Believing in Me
At the age of nine, I began to learn the English language, and simultaneously, lost my native tongue, Korean, along with my voice. Aside from, hello, I love you, mom, and older sister I retained the Korean word, noon-chi, commonly defined as a sense of awareness. I remembered the first four words and phrase because my birth mother and oldest sister remained in Korea while my second oldest sister and I joined a new family in the U.S. During my childhood years, the telephone conversations with my family in Korea dwindled in frequency, and eventually, I could only repeat, like a skipping record: Umma (Mom), Unni (Older sister), ahnyoung (hi), sa-rang-hae (I love you). Noon-chi (a sense of awareness) is a word I learned from my second sister after my adoption.

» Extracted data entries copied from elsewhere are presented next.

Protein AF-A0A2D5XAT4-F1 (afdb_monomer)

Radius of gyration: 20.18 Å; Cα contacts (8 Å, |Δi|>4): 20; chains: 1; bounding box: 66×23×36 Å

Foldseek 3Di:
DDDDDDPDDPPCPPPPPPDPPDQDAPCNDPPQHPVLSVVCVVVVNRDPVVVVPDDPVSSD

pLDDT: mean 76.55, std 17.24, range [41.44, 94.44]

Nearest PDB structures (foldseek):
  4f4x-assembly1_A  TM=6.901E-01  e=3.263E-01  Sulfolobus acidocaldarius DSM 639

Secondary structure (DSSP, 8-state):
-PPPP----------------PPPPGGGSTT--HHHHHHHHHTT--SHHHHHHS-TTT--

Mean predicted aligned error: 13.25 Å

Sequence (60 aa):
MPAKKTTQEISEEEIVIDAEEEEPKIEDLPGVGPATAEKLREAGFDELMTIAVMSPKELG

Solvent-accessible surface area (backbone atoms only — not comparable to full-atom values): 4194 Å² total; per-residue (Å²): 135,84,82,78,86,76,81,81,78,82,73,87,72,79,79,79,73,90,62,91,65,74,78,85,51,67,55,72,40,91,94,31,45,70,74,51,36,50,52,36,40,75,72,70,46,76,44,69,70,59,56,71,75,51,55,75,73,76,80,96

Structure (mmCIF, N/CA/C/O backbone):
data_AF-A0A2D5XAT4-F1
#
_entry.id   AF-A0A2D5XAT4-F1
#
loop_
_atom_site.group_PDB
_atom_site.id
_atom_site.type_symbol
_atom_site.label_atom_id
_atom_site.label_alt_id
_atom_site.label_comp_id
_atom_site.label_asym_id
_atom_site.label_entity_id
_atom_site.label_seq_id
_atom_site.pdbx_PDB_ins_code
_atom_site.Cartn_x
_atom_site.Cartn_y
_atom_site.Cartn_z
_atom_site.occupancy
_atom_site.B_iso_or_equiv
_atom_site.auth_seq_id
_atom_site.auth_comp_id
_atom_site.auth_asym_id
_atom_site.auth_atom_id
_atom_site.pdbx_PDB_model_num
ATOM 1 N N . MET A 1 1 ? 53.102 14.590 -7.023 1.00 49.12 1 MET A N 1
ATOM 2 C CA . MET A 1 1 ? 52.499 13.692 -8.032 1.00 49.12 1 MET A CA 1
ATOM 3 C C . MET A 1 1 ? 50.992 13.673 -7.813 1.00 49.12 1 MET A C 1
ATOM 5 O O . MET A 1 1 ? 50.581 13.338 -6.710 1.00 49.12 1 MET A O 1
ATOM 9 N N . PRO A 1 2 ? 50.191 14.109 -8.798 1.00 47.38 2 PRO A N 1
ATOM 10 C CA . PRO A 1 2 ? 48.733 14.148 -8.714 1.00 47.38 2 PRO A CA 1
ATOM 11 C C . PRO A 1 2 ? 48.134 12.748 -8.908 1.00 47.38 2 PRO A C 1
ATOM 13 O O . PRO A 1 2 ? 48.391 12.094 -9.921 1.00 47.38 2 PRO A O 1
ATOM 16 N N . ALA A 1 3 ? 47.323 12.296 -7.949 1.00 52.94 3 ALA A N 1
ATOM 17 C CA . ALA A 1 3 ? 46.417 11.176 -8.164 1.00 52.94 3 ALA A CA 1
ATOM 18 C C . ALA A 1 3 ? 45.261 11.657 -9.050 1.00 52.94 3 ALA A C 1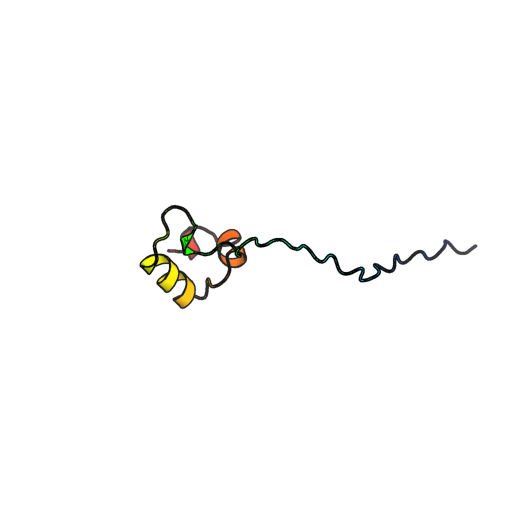
ATOM 20 O O . ALA A 1 3 ? 44.657 12.704 -8.817 1.00 52.94 3 ALA A O 1
ATOM 21 N N . LYS A 1 4 ? 45.056 10.919 -10.135 1.00 53.53 4 LYS A N 1
ATOM 22 C CA . LYS A 1 4 ? 44.210 11.258 -11.271 1.00 53.53 4 LYS A CA 1
ATOM 23 C C . LYS A 1 4 ? 42.734 11.346 -10.875 1.00 53.53 4 LYS A C 1
ATOM 25 O O . LYS A 1 4 ? 42.178 10.439 -10.270 1.00 53.53 4 LYS A O 1
ATOM 30 N N . LYS A 1 5 ? 42.132 12.451 -11.307 1.00 49.84 5 LYS A N 1
ATOM 31 C CA . LYS A 1 5 ? 40.706 12.666 -11.545 1.00 49.84 5 LYS A CA 1
ATOM 3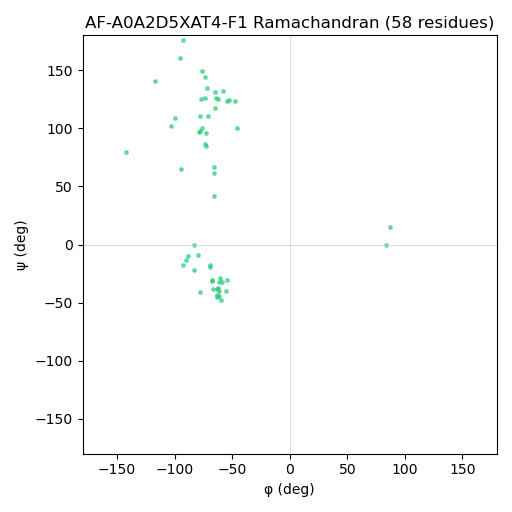2 C C . LYS A 1 5 ? 40.185 11.585 -12.502 1.00 49.84 5 LYS A C 1
ATOM 34 O O . LYS A 1 5 ? 40.693 11.504 -13.613 1.00 49.84 5 LYS A O 1
ATOM 39 N N . THR A 1 6 ? 39.161 10.841 -12.096 1.00 41.44 6 THR A N 1
ATOM 40 C CA .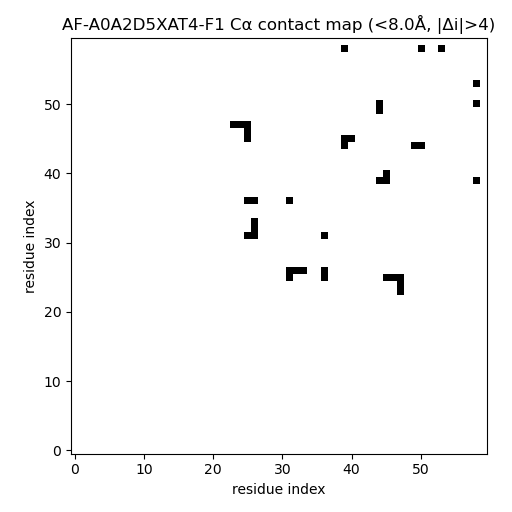 THR A 1 6 ? 38.207 10.205 -13.017 1.00 41.44 6 THR A CA 1
ATOM 41 C C . THR A 1 6 ? 36.836 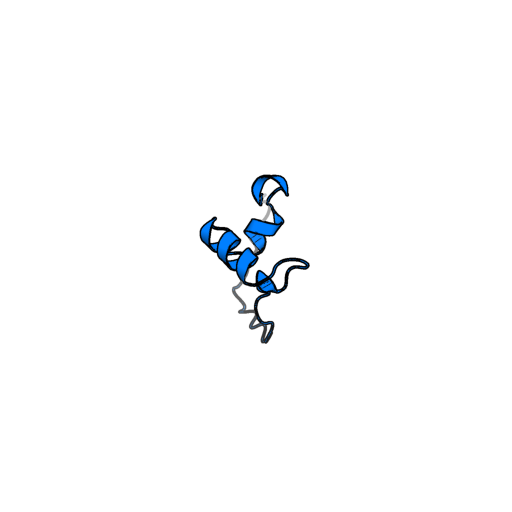10.302 -12.363 1.00 41.44 6 THR A C 1
ATOM 43 O O . THR A 1 6 ? 36.363 9.387 -11.701 1.00 41.44 6 THR A O 1
ATOM 46 N N . THR A 1 7 ? 36.256 11.494 -12.490 1.00 48.22 7 THR A N 1
ATOM 47 C CA . THR A 1 7 ? 34.811 11.689 -12.409 1.00 48.22 7 THR A CA 1
ATOM 48 C C . THR A 1 7 ? 34.237 10.949 -13.612 1.00 48.22 7 THR A C 1
ATOM 50 O O . THR A 1 7 ? 34.649 11.215 -14.741 1.00 48.22 7 THR A O 1
ATOM 53 N N . GLN A 1 8 ? 33.424 9.926 -13.370 1.00 50.19 8 GLN A N 1
ATOM 54 C CA . GLN A 1 8 ? 32.693 9.261 -14.439 1.00 50.19 8 GLN A CA 1
ATOM 55 C C . GLN A 1 8 ? 31.517 10.160 -14.786 1.00 50.19 8 GLN A C 1
ATOM 57 O O . GLN A 1 8 ? 30.625 10.374 -13.970 1.00 50.19 8 GLN A O 1
ATOM 62 N N . GLU A 1 9 ? 31.587 10.745 -15.974 1.00 54.44 9 GLU A N 1
ATOM 63 C CA . GLU A 1 9 ? 30.447 11.378 -16.613 1.00 54.44 9 GLU A CA 1
ATOM 64 C C . GLU A 1 9 ? 29.520 10.246 -17.040 1.00 54.44 9 GLU A C 1
ATOM 66 O O . GLU A 1 9 ? 29.875 9.419 -17.880 1.00 54.44 9 GLU A O 1
ATOM 71 N N . ILE A 1 10 ? 28.378 10.152 -16.369 1.00 56.06 10 ILE A N 1
ATOM 72 C CA . ILE A 1 10 ? 27.298 9.261 -16.764 1.00 56.06 10 ILE A CA 1
ATOM 73 C C . ILE A 1 10 ? 26.607 9.996 -17.908 1.00 56.06 10 ILE A C 1
ATOM 75 O O . ILE A 1 10 ? 25.855 10.940 -17.685 1.00 56.06 10 ILE A O 1
ATOM 79 N N . SER A 1 11 ? 26.981 9.634 -19.132 1.00 53.50 11 SER A N 1
ATOM 80 C CA . SER A 1 11 ? 26.334 10.090 -20.353 1.00 53.50 11 SER A CA 1
ATOM 81 C C . SER A 1 11 ? 24.898 9.580 -20.372 1.00 53.50 11 SER A C 1
ATOM 83 O O . SER A 1 11 ? 24.666 8.380 -20.223 1.00 53.50 11 SER A O 1
ATOM 85 N N . GLU A 1 12 ? 23.965 10.513 -20.546 1.00 59.50 12 GLU A N 1
ATOM 86 C CA . GLU A 1 12 ? 22.519 10.342 -20.714 1.00 59.50 12 GLU A CA 1
ATOM 87 C C . GLU A 1 12 ? 22.201 9.603 -22.027 1.00 59.50 12 GLU A C 1
ATOM 89 O O . GLU A 1 12 ? 21.581 10.147 -22.938 1.00 59.50 12 GLU A O 1
ATOM 94 N N . GLU A 1 13 ? 22.673 8.365 -22.165 1.00 56.81 13 GLU A N 1
ATOM 95 C CA . GLU A 1 13 ? 22.209 7.484 -23.229 1.00 56.81 13 GLU A CA 1
ATOM 96 C C . GLU A 1 13 ? 20.822 6.988 -22.814 1.00 56.81 13 GLU A C 1
ATOM 98 O O . GLU A 1 13 ? 20.672 6.163 -21.914 1.00 56.81 13 GLU A O 1
ATOM 103 N N . GLU A 1 14 ? 19.814 7.623 -23.407 1.00 53.38 14 GLU A N 1
ATOM 104 C CA . GLU A 1 14 ? 18.387 7.356 -23.282 1.00 53.38 14 GLU A CA 1
ATOM 105 C C . GLU A 1 14 ? 18.120 5.847 -23.388 1.00 53.38 14 GLU A C 1
ATOM 107 O O . GLU A 1 14 ? 18.115 5.260 -24.470 1.00 53.38 14 GLU A O 1
ATOM 112 N N . ILE A 1 15 ? 17.925 5.194 -22.240 1.00 54.78 15 ILE A N 1
ATOM 113 C CA . ILE A 1 15 ? 17.406 3.831 -22.189 1.00 54.78 15 ILE A CA 1
ATOM 114 C C . ILE A 1 15 ? 15.919 3.950 -22.520 1.00 54.78 15 ILE A C 1
ATOM 116 O O . ILE A 1 15 ? 15.083 4.094 -21.629 1.00 54.78 15 ILE A O 1
ATOM 120 N N . VAL A 1 16 ? 15.589 3.934 -23.810 1.00 53.12 16 VAL A N 1
ATOM 121 C CA . VAL A 1 16 ? 14.206 3.784 -24.271 1.00 53.12 16 VAL A CA 1
ATOM 122 C C . VAL A 1 16 ? 13.816 2.328 -24.026 1.00 53.12 16 VAL A C 1
ATOM 124 O O . VAL A 1 16 ? 14.000 1.449 -24.868 1.00 53.12 16 VAL A O 1
ATOM 127 N N . ILE A 1 17 ? 13.375 2.040 -22.803 1.00 63.34 17 ILE A N 1
ATOM 128 C CA . ILE A 1 17 ? 12.660 0.806 -22.490 1.00 63.34 17 ILE A CA 1
ATOM 129 C C . ILE A 1 17 ? 11.268 0.934 -23.104 1.00 63.34 17 ILE A C 1
ATOM 131 O O . ILE A 1 17 ? 10.368 1.519 -22.511 1.00 63.34 17 ILE A O 1
ATOM 135 N N . ASP A 1 18 ? 11.108 0.382 -24.307 1.00 55.62 18 ASP A N 1
ATOM 136 C CA . ASP A 1 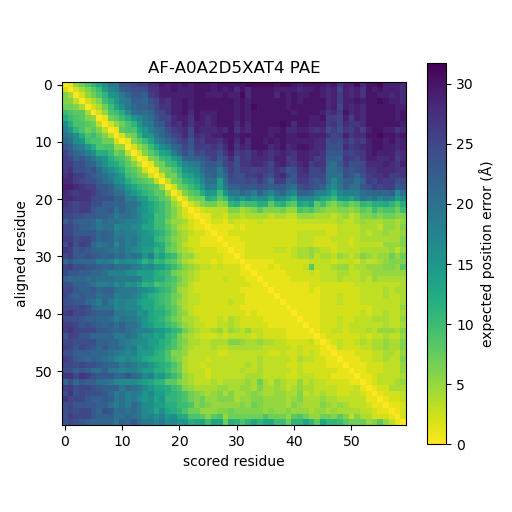18 ? 9.817 -0.002 -24.892 1.00 55.62 18 ASP A CA 1
ATOM 137 C C . ASP A 1 18 ? 9.236 -1.158 -24.050 1.00 55.62 18 ASP A C 1
ATOM 139 O O . ASP A 1 18 ? 9.204 -2.325 -24.441 1.00 55.62 18 ASP A O 1
ATOM 143 N N . ALA A 1 19 ? 8.888 -0.847 -22.806 1.00 61.22 19 ALA A N 1
ATOM 144 C CA . ALA A 1 19 ? 8.116 -1.705 -21.939 1.00 61.22 19 ALA A CA 1
ATOM 145 C C . ALA A 1 19 ? 6.704 -1.128 -21.946 1.00 61.22 19 ALA A C 1
ATOM 147 O O . ALA A 1 19 ? 6.420 -0.152 -21.256 1.00 61.22 19 ALA A O 1
ATOM 148 N N . GLU A 1 20 ? 5.801 -1.750 -22.704 1.00 62.09 20 GLU A N 1
ATOM 149 C CA . GLU A 1 20 ? 4.353 -1.654 -22.470 1.00 62.09 20 GLU A CA 1
ATOM 150 C C . GLU A 1 20 ? 3.988 -2.311 -21.114 1.00 62.09 20 GLU A C 1
ATOM 152 O O . GLU A 1 20 ? 3.032 -3.074 -20.998 1.00 62.09 20 GLU A O 1
ATOM 157 N N . GLU A 1 21 ? 4.794 -2.082 -20.077 1.00 65.19 21 GLU A N 1
ATOM 158 C CA . GLU A 1 21 ? 4.466 -2.403 -18.701 1.00 65.19 21 GLU A CA 1
ATOM 159 C C . GLU A 1 21 ? 3.517 -1.301 -18.248 1.00 65.19 21 GLU A C 1
ATOM 161 O O . GLU A 1 21 ? 3.940 -0.191 -17.924 1.00 65.19 21 GLU A O 1
ATOM 166 N N . GLU A 1 22 ? 2.210 -1.586 -18.289 1.00 73.19 22 GLU A N 1
ATOM 167 C CA . GLU A 1 22 ? 1.254 -0.775 -17.542 1.00 73.19 22 GLU A CA 1
ATOM 168 C C . GLU A 1 22 ? 1.803 -0.612 -16.125 1.00 73.19 22 GLU A C 1
ATOM 170 O O . GLU A 1 22 ? 2.091 -1.603 -15.448 1.00 73.19 22 GLU A O 1
ATOM 175 N N . GLU A 1 23 ? 1.974 0.641 -15.697 1.00 79.06 23 GLU A N 1
ATOM 176 C CA . GLU A 1 23 ? 2.398 0.929 -14.337 1.00 79.06 23 GLU A CA 1
ATOM 177 C C . GLU A 1 23 ? 1.456 0.188 -13.379 1.00 79.06 23 GLU A C 1
ATOM 179 O O . GLU A 1 23 ? 0.232 0.354 -13.488 1.00 79.06 23 GLU A O 1
ATOM 184 N N . PRO A 1 24 ? 1.988 -0.662 -12.481 1.00 84.94 24 PRO A N 1
ATOM 185 C CA . PRO A 1 24 ? 1.148 -1.437 -11.588 1.00 84.94 24 PRO A CA 1
ATOM 186 C C . PRO A 1 24 ? 0.286 -0.485 -10.757 1.00 84.94 24 PRO A C 1
ATOM 188 O O . PRO A 1 24 ? 0.768 0.516 -10.217 1.00 84.94 24 PRO A O 1
ATOM 191 N N . LYS A 1 25 ? -1.012 -0.776 -10.678 1.00 89.88 25 LYS A N 1
ATOM 192 C CA . LYS A 1 25 ? -1.997 0.086 -10.022 1.00 89.88 25 LYS A CA 1
ATOM 193 C C . LYS A 1 25 ? -2.224 -0.376 -8.592 1.00 89.88 25 LYS A C 1
ATOM 195 O O . LYS A 1 25 ? -1.995 -1.524 -8.221 1.00 89.88 25 LYS A O 1
ATOM 200 N N . ILE A 1 26 ? -2.760 0.525 -7.773 1.00 91.50 26 ILE A N 1
ATOM 201 C CA . ILE A 1 26 ? -3.154 0.216 -6.390 1.00 91.50 26 ILE A CA 1
ATOM 202 C C . ILE A 1 26 ? -4.193 -0.921 -6.352 1.00 91.50 26 ILE A C 1
ATOM 204 O O . ILE A 1 26 ? -4.193 -1.723 -5.422 1.00 91.50 26 ILE A O 1
ATOM 208 N N . GLU A 1 27 ? -5.055 -1.021 -7.369 1.00 92.25 27 GLU A N 1
ATOM 209 C CA . GLU A 1 27 ? -6.060 -2.087 -7.487 1.00 92.25 27 GLU A CA 1
ATOM 210 C C . GLU A 1 27 ? -5.467 -3.476 -7.777 1.00 92.25 27 GLU A C 1
ATOM 212 O O . GLU A 1 27 ? -6.143 -4.478 -7.553 1.00 92.25 27 GLU A O 1
ATOM 217 N N . ASP A 1 28 ? -4.216 -3.552 -8.238 1.00 91.50 28 ASP A N 1
ATOM 218 C CA . ASP A 1 28 ? -3.537 -4.826 -8.498 1.00 91.50 28 ASP A CA 1
ATOM 219 C C . ASP A 1 28 ? -2.992 -5.460 -7.206 1.00 91.50 28 ASP A C 1
ATOM 221 O O . ASP A 1 28 ? -2.553 -6.615 -7.194 1.00 91.50 28 ASP A O 1
ATOM 225 N N . LEU A 1 29 ? -3.034 -4.727 -6.085 1.00 90.19 29 LEU A N 1
ATOM 226 C CA . LEU A 1 29 ? -2.599 -5.228 -4.789 1.00 90.19 29 LEU A CA 1
ATOM 227 C C . LEU A 1 29 ? -3.588 -6.274 -4.235 1.00 90.19 29 LEU A C 1
ATOM 229 O O . LEU A 1 29 ? -4.804 -6.056 -4.205 1.00 90.19 29 LEU A O 1
ATOM 233 N N . PRO A 1 30 ? -3.094 -7.413 -3.713 1.00 89.88 30 PRO A N 1
ATOM 234 C CA . PRO A 1 30 ? -3.956 -8.467 -3.196 1.00 89.88 30 PRO A CA 1
ATOM 235 C C . PRO A 1 30 ? -4.791 -7.968 -2.011 1.00 89.88 30 PRO A C 1
ATOM 237 O O . PRO A 1 30 ? -4.262 -7.480 -1.014 1.00 89.88 30 PRO A O 1
ATOM 240 N N . GLY A 1 31 ? -6.113 -8.128 -2.107 1.00 90.12 31 GLY A N 1
ATOM 241 C CA . GLY A 1 31 ? -7.058 -7.663 -1.085 1.00 90.12 31 GLY A CA 1
ATOM 242 C C . GLY A 1 31 ? -7.450 -6.186 -1.202 1.00 90.12 31 GLY A C 1
ATOM 243 O O . GLY A 1 31 ? -8.286 -5.725 -0.422 1.00 90.12 31 GLY A O 1
ATOM 244 N N . VAL A 1 32 ? -6.916 -5.456 -2.185 1.00 92.81 32 VAL A N 1
ATOM 245 C CA . VAL A 1 32 ? -7.280 -4.067 -2.473 1.00 92.81 32 VAL A CA 1
ATOM 246 C C . VAL A 1 32 ? -8.253 -4.040 -3.647 1.00 92.81 32 VAL A C 1
ATOM 248 O O . VAL A 1 32 ? -7.906 -4.321 -4.784 1.00 92.81 32 VAL A O 1
ATOM 251 N N . GLY A 1 33 ? -9.513 -3.724 -3.356 1.00 93.44 33 GLY A N 1
ATOM 252 C CA . GLY A 1 33 ? -10.521 -3.459 -4.383 1.00 93.44 33 GLY A CA 1
ATOM 253 C C . GLY A 1 33 ? -10.613 -1.969 -4.729 1.00 93.44 33 GLY A C 1
ATOM 254 O O . GLY A 1 33 ? -10.017 -1.142 -4.035 1.00 93.44 33 GLY A O 1
ATOM 255 N N . PRO A 1 34 ? -11.445 -1.589 -5.717 1.00 93.69 34 PRO A N 1
ATOM 256 C CA . PRO A 1 34 ? -11.595 -0.198 -6.158 1.00 93.69 34 PRO A CA 1
ATOM 257 C C . PRO A 1 34 ? -11.976 0.758 -5.017 1.00 93.69 34 PRO A C 1
ATOM 259 O O . PRO A 1 34 ? -11.410 1.838 -4.900 1.00 93.69 34 PRO A O 1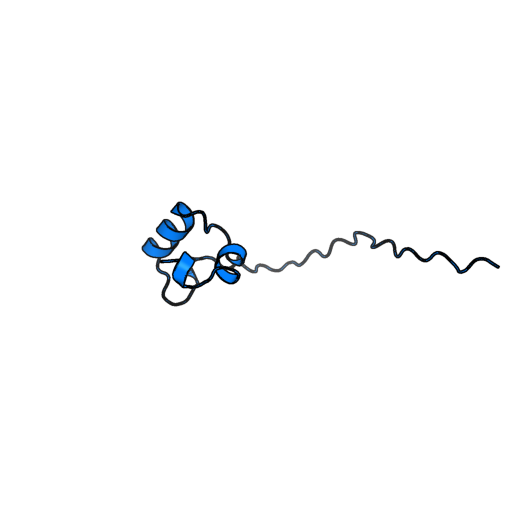
ATOM 262 N N . ALA A 1 35 ? -12.862 0.326 -4.112 1.00 94.44 35 ALA A N 1
ATOM 263 C CA . ALA A 1 35 ? -13.272 1.125 -2.955 1.00 94.44 35 ALA A CA 1
ATOM 264 C C . ALA A 1 35 ? -12.147 1.333 -1.922 1.00 94.44 35 ALA A C 1
ATOM 266 O O . ALA A 1 35 ? -12.123 2.343 -1.225 1.00 94.44 35 ALA A O 1
ATOM 267 N N . THR A 1 36 ? -11.228 0.372 -1.784 1.00 92.81 36 THR A N 1
ATOM 268 C CA . THR A 1 36 ? -10.060 0.515 -0.902 1.00 92.81 36 THR A CA 1
ATOM 269 C C . THR A 1 36 ? -9.003 1.391 -1.566 1.00 92.81 36 THR A C 1
ATOM 271 O O . THR A 1 36 ? -8.438 2.255 -0.907 1.00 92.81 36 THR A O 1
ATOM 274 N N . ALA A 1 37 ? -8.779 1.218 -2.871 1.00 93.19 37 ALA A N 1
ATOM 275 C CA . ALA A 1 37 ? -7.845 2.032 -3.641 1.00 93.19 37 ALA A CA 1
ATOM 276 C C . ALA A 1 37 ? -8.236 3.518 -3.644 1.00 93.19 37 ALA A C 1
ATOM 278 O O . ALA A 1 37 ? -7.379 4.380 -3.492 1.00 93.19 37 ALA A O 1
ATOM 279 N N . GLU A 1 38 ? -9.531 3.826 -3.754 1.00 93.75 38 GLU A N 1
ATOM 280 C CA . GLU A 1 38 ? -10.044 5.195 -3.634 1.00 93.75 38 GLU A CA 1
ATOM 281 C C . GLU A 1 38 ? -9.715 5.812 -2.270 1.00 93.75 38 GLU A C 1
ATOM 283 O O . GLU A 1 38 ? -9.132 6.887 -2.223 1.00 93.75 38 GLU A O 1
ATOM 288 N N . LYS A 1 39 ? -9.957 5.092 -1.167 1.00 92.56 39 LYS A N 1
ATOM 289 C CA . LYS A 1 39 ? -9.601 5.565 0.183 1.00 92.56 39 LYS A CA 1
ATOM 290 C C . LYS A 1 39 ? -8.101 5.769 0.374 1.00 92.56 39 LYS A C 1
ATOM 292 O O . LYS A 1 39 ? -7.699 6.693 1.072 1.00 92.56 39 LYS A O 1
ATOM 297 N N . LEU A 1 40 ? -7.281 4.895 -0.209 1.00 92.19 40 LEU A N 1
ATOM 298 C CA . LEU A 1 40 ? -5.826 5.028 -0.167 1.00 92.19 40 LEU A CA 1
ATOM 299 C C . LEU A 1 40 ? -5.383 6.309 -0.886 1.00 92.19 40 LEU A C 1
ATOM 301 O O . LEU A 1 40 ? -4.634 7.089 -0.306 1.00 92.19 40 LEU A O 1
ATOM 305 N N . ARG A 1 41 ? -5.932 6.586 -2.073 1.00 91.62 41 ARG A N 1
ATOM 306 C CA . ARG A 1 41 ? -5.694 7.843 -2.802 1.00 91.62 41 ARG A CA 1
ATOM 307 C C . ARG A 1 41 ? -6.175 9.071 -2.026 1.00 91.62 41 ARG A C 1
ATOM 309 O O . ARG A 1 41 ? -5.446 10.042 -1.871 1.00 91.62 41 ARG A O 1
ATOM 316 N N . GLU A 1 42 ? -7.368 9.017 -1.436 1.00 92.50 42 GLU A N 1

There were many moments growing up when my Korean sister and I stood out in our well-to-do, white neighborhood. The difference stamped across our faces was not always as unique and special as I have been told to believe. Our experiences growing up, I am sure, varied greatly, and though I cannot speak for my sister, I am certain we both felt a sense of despair greater than we knew how to deal with as children. Our personal histories and origins were one day obliterated and new identities had to be forged. I think as the older child, my sister felt an immense sense of responsibility not only for herself, but for me and for the circumstances that she had no way to control. She often took her frustrations and sorrows out on me. As a child, I was quite careless, as my sister would put it, whereas I would phrase it as having been carefree. I lacked what my sister had abundance of: an ability to discern situations or people and act accordingly and cautiously, in other words, noon-chi. My sister’s reproach, “God, you don’t have any noon-chi!” stuck with me over the years.
In college I relearned Korean and realized noon-chi had more than one meaning depending on its usage. I discovered I may not have had possessed noon-chi, but noon-chi had preoccupied my frame of mind. With every scrutinizing stare at my Asian face, all the nights I begged the Merciful to make my flat nose grow, and each time I looked into my adoptive mother’s shining blue eyes, I learned to fear the uncertainties. Anxiety grew from the silence that enveloped my Asian-adopted self. The ability to assess her environment and position herself fittingly was my sister’s strength. I, on the other hand, looked over my shoulders or sneaked quick glances out in public. Having noon-chi was an attribute for my sister and her survival, and for me, I was oppressed by a constant awareness that people around me stared quizzically, pityingly, exotically, and ultimately, judgingly as being different.
Living with such a frame of mind is paralyzing. I want to burst free of such a demoralizing existence. I believe I can rediscover the carefree girl and take back my voice. This I believe.